Akar kata dari kawaisa dan kawaii adalah kawai yang dibentuk dari kanji ka (可), berarti dapat (bisa) ditambah ai (愛), berarti cinta. Istilah kawaii telah memiliki arti kedua sebagai cakep, manis (potongannya), mendingan, patut, mempesona.
Di Jepang, laki-laki dan perempuan diharapkan untuk tampil imut. Bahkan ada kecenderungan pria Jepang mencukur bulu kaki mereka untuk meniru penampilan aseksual.

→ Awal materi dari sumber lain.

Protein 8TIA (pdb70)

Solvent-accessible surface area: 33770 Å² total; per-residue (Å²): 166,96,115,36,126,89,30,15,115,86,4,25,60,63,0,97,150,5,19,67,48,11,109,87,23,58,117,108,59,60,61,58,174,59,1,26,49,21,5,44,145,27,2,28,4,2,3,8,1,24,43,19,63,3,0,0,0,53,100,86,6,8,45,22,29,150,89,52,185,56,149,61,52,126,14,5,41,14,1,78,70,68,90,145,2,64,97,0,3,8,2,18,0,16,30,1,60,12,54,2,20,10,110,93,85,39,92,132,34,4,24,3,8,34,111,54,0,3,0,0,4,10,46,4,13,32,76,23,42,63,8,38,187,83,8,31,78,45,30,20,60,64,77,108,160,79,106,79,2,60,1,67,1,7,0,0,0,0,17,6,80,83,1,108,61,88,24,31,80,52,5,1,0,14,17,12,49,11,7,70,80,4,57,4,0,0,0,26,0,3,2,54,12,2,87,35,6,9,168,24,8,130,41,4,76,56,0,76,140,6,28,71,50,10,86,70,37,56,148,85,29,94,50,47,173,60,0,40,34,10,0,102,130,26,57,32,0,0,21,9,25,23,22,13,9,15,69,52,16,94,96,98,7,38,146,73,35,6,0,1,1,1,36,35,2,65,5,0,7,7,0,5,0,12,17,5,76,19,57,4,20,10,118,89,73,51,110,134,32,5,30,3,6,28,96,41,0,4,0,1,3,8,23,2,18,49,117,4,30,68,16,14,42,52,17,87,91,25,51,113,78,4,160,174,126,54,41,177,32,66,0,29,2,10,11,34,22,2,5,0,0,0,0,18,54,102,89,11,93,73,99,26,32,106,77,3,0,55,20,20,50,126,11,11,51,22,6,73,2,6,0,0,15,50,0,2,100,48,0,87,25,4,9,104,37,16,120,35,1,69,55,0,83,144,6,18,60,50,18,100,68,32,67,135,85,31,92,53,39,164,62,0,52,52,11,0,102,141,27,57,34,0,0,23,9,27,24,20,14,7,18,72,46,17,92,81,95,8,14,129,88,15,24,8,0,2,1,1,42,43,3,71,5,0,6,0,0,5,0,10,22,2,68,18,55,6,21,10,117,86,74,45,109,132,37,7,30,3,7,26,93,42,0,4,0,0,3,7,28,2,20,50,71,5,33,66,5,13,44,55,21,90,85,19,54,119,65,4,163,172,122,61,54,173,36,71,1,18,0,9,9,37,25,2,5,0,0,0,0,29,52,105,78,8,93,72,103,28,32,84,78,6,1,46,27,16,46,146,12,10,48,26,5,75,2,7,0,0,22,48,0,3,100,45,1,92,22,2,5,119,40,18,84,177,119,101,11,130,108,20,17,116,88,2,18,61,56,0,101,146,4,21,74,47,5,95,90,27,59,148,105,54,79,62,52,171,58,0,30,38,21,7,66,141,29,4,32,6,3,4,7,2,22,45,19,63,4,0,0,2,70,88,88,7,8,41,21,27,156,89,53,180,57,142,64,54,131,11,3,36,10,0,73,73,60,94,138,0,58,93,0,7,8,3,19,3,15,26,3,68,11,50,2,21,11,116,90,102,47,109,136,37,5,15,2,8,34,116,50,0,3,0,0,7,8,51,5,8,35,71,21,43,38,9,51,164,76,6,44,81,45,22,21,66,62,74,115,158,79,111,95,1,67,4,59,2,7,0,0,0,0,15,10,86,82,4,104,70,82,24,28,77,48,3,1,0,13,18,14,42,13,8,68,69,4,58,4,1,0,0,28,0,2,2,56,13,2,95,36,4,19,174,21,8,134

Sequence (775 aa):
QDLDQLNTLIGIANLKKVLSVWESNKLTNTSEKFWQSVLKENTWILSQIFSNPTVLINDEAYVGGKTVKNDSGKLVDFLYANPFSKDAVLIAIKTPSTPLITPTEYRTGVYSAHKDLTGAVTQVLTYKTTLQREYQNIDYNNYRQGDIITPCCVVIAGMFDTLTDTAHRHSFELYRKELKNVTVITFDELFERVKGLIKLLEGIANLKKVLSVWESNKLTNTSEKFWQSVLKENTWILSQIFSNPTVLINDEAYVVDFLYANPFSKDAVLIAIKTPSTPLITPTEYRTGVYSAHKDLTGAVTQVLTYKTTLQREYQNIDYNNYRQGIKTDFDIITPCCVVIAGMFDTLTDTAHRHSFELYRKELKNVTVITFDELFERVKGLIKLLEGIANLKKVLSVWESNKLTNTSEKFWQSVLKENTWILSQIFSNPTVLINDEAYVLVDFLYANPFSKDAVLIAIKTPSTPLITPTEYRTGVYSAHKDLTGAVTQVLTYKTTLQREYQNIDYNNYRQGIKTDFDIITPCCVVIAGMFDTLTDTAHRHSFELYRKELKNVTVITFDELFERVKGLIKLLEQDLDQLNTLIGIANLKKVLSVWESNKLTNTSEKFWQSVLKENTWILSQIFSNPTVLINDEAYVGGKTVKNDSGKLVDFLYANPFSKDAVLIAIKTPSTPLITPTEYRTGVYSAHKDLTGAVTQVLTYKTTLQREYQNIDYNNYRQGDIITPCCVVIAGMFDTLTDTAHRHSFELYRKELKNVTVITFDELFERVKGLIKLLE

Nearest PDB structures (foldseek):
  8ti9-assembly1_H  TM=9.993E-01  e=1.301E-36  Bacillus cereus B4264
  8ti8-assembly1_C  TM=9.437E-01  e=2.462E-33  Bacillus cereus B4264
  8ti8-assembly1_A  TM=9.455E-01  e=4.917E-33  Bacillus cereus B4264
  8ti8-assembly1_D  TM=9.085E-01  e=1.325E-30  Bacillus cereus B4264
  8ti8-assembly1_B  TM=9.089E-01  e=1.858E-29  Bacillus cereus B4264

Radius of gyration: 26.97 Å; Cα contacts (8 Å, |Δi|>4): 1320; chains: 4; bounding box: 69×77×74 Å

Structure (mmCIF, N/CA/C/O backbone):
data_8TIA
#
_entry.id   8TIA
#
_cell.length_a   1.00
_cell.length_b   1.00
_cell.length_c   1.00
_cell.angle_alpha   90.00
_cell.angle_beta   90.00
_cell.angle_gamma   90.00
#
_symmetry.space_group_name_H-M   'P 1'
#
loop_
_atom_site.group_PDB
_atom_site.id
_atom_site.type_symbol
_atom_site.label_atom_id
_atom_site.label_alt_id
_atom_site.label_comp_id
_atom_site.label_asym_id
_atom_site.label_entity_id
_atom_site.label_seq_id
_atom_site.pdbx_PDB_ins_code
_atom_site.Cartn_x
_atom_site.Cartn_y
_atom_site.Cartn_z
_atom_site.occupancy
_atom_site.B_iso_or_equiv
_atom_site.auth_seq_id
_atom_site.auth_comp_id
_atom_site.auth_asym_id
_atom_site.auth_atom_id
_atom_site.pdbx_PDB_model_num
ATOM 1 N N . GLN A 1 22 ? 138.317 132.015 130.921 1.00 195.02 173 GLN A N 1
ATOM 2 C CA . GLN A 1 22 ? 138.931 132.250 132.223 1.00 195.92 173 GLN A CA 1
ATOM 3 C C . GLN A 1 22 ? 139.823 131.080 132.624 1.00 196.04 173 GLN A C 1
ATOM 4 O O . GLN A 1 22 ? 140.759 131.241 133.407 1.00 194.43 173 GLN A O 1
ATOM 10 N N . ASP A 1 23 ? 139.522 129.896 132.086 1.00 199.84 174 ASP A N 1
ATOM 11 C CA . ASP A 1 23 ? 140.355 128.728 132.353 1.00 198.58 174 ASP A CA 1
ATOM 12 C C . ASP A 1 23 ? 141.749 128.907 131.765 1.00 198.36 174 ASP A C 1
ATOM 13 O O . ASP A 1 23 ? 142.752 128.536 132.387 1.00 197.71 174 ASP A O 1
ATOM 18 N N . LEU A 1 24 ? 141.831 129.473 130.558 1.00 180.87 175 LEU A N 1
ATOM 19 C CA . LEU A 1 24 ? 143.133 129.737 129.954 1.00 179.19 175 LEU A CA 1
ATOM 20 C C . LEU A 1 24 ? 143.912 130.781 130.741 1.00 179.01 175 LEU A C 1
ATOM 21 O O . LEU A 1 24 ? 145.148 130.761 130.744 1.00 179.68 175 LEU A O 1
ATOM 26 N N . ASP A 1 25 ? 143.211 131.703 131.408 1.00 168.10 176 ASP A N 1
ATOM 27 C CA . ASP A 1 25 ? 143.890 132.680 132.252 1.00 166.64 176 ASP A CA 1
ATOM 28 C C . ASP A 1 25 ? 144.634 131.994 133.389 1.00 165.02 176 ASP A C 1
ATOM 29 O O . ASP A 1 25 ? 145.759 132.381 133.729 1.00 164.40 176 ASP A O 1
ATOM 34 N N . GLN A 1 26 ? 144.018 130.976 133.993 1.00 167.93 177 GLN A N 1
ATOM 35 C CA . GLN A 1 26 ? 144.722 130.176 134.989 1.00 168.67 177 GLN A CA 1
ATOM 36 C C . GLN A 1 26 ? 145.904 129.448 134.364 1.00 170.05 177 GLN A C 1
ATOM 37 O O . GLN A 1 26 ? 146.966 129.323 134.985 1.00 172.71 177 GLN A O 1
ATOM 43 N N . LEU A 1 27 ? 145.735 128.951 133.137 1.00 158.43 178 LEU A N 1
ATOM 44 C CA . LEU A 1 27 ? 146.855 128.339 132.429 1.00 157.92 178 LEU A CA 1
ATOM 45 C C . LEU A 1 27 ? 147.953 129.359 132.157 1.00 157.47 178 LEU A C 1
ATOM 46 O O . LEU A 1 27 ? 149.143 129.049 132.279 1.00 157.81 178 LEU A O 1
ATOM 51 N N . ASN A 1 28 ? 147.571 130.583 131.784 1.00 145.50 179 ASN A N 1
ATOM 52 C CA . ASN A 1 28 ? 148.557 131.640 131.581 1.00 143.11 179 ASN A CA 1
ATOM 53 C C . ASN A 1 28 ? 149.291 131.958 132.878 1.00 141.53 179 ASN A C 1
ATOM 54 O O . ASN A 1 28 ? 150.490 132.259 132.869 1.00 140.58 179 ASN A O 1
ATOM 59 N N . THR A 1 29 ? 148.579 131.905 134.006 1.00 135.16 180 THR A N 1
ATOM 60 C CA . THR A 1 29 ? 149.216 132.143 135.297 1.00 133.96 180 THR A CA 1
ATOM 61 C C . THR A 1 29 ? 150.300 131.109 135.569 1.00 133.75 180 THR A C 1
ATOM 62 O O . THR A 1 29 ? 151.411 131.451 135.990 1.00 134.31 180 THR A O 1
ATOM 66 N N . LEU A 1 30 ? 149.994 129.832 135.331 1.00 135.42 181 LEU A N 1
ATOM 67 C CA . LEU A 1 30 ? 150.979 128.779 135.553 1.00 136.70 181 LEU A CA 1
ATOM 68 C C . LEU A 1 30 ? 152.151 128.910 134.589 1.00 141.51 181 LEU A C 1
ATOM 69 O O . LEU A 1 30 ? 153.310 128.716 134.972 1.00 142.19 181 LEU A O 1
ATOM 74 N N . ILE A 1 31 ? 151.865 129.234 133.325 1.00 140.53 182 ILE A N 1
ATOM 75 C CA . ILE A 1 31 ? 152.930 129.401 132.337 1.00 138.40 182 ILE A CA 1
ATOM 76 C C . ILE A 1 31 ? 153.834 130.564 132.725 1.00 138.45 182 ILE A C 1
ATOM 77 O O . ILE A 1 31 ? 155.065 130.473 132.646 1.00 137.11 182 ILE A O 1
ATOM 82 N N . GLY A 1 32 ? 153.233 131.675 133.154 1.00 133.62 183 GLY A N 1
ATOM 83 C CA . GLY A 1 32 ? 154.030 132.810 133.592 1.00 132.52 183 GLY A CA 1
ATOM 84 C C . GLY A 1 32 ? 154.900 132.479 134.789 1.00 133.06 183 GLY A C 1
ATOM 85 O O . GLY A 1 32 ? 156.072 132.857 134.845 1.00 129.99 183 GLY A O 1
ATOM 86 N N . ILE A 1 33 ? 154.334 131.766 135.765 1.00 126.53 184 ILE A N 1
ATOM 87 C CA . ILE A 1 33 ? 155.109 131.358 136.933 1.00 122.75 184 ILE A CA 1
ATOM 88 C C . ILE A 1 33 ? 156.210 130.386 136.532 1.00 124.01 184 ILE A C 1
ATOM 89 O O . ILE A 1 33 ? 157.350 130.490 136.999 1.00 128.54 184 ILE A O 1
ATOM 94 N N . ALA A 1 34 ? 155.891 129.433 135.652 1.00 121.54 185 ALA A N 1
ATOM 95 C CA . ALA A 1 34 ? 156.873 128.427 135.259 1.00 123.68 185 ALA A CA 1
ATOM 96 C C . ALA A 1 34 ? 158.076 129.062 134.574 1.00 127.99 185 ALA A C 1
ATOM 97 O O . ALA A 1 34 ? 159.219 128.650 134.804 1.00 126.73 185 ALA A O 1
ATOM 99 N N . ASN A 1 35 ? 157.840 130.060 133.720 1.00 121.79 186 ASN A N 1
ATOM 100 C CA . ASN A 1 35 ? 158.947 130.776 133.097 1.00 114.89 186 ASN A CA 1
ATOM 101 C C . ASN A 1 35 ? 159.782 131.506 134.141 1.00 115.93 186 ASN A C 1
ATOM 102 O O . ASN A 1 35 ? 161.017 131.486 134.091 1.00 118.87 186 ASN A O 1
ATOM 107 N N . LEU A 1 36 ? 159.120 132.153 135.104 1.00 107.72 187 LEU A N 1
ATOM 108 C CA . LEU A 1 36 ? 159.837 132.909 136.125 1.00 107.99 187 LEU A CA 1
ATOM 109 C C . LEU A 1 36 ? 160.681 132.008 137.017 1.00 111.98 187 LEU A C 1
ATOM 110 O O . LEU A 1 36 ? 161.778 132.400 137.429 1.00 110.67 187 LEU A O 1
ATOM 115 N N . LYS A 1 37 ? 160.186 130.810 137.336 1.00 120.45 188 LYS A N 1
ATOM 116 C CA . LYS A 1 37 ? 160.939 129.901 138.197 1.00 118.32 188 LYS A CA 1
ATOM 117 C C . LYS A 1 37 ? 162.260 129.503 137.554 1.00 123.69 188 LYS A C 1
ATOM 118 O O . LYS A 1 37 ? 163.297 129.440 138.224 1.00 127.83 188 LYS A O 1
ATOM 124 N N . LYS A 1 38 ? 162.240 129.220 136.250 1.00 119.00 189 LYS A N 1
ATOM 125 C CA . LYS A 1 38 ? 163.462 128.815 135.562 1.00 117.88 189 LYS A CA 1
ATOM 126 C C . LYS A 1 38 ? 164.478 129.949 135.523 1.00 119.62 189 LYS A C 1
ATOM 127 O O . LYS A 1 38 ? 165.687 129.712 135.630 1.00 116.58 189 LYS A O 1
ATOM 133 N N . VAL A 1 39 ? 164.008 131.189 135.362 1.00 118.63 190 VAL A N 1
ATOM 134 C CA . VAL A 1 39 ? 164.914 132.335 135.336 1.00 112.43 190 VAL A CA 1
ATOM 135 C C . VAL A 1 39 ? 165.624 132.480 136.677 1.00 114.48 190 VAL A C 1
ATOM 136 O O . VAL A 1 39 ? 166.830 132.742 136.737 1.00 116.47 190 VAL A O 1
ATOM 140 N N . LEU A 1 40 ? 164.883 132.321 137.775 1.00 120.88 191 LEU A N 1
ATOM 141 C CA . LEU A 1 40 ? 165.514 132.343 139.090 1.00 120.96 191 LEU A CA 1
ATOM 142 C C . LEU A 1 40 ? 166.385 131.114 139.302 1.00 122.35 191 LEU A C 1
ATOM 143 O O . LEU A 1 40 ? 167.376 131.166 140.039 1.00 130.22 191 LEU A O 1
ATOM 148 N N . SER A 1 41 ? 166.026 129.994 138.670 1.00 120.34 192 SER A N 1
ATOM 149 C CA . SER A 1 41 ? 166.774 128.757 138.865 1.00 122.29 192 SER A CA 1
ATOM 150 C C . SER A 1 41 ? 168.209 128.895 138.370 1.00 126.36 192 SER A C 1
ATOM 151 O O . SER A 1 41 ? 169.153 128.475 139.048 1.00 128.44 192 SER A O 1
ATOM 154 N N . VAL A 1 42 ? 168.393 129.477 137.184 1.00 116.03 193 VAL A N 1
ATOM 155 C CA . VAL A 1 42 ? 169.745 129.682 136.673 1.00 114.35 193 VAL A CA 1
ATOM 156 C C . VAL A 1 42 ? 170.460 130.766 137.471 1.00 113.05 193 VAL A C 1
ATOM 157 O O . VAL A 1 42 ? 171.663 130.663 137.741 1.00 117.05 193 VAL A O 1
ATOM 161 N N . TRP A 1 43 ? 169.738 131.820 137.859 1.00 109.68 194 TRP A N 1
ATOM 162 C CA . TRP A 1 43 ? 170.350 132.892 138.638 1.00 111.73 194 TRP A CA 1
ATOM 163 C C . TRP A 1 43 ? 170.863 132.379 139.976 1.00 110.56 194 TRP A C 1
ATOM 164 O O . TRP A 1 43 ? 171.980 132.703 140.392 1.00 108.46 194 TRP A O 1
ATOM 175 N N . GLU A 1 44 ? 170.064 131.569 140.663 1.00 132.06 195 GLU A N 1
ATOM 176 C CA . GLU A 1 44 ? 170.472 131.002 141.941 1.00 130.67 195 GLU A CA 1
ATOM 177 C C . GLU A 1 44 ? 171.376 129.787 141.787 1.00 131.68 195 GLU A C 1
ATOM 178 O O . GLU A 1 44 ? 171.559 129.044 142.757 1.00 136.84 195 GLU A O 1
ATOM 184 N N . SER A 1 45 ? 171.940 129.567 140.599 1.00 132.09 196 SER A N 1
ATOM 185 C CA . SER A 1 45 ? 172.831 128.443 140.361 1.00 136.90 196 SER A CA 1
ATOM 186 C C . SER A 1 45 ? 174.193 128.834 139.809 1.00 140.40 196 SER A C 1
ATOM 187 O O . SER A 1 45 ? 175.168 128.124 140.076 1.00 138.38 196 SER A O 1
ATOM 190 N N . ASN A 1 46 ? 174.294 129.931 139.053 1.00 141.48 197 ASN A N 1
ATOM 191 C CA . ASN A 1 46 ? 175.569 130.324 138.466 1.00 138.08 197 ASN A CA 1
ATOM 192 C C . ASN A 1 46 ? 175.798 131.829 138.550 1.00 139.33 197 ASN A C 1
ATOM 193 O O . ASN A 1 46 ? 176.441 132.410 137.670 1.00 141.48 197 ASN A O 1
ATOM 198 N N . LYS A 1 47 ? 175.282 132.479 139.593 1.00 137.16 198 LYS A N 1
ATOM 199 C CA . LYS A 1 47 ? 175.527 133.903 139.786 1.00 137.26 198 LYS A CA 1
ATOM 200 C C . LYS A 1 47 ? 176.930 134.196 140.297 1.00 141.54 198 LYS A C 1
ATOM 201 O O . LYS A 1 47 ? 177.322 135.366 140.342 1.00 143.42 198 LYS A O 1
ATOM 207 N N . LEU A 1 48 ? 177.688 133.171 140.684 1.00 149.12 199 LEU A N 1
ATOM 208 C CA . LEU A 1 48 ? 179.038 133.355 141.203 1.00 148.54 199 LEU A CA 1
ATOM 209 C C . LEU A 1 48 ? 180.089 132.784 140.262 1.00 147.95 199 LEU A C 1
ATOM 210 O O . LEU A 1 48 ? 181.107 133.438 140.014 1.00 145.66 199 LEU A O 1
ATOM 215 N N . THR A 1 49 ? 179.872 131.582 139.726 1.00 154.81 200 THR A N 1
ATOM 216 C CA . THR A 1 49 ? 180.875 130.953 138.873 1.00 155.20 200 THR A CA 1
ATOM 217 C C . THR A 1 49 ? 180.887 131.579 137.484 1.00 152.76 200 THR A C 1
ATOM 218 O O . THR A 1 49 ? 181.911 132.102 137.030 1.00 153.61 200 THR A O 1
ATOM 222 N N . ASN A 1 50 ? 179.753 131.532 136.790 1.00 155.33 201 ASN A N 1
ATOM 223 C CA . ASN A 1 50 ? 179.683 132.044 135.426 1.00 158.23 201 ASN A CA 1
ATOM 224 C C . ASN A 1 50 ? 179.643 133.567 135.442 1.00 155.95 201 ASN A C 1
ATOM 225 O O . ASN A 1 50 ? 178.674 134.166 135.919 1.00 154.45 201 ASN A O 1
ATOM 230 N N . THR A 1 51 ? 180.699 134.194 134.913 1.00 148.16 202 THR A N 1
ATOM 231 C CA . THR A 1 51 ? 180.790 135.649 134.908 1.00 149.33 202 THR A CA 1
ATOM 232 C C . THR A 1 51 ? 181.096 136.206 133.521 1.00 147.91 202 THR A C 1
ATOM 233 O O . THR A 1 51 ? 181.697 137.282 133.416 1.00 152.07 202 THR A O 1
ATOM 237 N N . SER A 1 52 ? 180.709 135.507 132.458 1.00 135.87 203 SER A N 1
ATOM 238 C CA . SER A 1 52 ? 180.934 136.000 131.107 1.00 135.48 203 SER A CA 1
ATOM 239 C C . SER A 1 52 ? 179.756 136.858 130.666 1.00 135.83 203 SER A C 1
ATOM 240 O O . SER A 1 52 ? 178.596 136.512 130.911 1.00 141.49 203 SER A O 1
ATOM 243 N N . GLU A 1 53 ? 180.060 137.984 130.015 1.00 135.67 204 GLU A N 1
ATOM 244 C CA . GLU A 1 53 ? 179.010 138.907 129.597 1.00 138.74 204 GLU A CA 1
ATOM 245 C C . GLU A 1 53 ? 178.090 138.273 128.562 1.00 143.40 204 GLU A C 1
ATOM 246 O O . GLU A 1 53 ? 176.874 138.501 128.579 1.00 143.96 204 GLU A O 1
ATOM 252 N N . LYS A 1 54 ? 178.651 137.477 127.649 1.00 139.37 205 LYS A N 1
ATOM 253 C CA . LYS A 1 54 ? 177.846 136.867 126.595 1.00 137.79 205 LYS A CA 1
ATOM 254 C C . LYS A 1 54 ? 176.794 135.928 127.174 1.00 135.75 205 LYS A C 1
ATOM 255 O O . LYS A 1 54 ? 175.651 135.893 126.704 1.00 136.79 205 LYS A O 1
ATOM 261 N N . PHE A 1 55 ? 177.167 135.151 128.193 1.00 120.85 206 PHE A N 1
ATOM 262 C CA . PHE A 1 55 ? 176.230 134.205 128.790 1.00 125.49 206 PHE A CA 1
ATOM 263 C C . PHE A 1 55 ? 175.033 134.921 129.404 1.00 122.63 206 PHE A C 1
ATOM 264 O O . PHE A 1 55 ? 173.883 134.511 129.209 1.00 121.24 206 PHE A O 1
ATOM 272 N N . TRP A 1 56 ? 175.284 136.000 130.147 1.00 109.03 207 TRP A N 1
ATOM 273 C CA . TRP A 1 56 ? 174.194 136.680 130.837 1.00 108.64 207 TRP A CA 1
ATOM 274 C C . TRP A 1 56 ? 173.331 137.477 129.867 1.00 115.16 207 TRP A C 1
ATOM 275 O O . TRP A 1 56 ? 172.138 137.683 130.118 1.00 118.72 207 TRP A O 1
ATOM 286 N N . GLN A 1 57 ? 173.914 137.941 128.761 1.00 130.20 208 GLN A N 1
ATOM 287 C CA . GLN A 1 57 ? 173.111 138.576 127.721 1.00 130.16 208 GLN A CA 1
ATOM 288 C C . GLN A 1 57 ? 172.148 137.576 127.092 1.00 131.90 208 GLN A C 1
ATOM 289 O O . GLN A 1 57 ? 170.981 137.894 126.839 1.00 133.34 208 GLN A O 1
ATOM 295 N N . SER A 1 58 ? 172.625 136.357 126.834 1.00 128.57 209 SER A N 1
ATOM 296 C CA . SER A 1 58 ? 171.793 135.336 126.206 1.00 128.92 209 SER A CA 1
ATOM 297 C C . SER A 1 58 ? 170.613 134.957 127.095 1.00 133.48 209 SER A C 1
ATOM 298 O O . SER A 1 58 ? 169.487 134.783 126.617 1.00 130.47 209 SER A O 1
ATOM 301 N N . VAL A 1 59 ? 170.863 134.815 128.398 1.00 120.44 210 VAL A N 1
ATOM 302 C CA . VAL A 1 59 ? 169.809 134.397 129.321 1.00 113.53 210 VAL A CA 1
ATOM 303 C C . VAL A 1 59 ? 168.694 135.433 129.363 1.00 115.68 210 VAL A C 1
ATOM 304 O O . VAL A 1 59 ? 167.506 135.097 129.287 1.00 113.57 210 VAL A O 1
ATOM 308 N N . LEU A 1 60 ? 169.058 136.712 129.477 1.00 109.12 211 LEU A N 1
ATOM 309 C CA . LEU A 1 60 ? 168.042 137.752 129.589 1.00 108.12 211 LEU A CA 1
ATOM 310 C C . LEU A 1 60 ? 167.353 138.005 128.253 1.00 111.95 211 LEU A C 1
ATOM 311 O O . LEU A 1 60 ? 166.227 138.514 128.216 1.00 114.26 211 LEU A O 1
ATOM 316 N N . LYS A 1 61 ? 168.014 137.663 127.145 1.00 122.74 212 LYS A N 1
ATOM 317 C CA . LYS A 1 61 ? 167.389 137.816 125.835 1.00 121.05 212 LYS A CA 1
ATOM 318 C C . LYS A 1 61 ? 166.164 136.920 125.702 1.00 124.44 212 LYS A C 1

Sebagian besar pria Jepang tertarik kepada wanita yang memiliki
barang-barang imut, karena hal tersebut mengingatkan mereka kepada
gadis-gadis kecil, dan wanita Jepang berusaha bertindak imut untuk menarik perhatian pria. Penelitian oleh perusahaan kosmetik Kanebo
mengungkap bahwa wanita Jepang usia 20 tahunan hingga 30 tahunan lebih
menyukai "penampilan imut" dengan "wajah bulat kekanak-kanakan". (Sumber: Wikipedia)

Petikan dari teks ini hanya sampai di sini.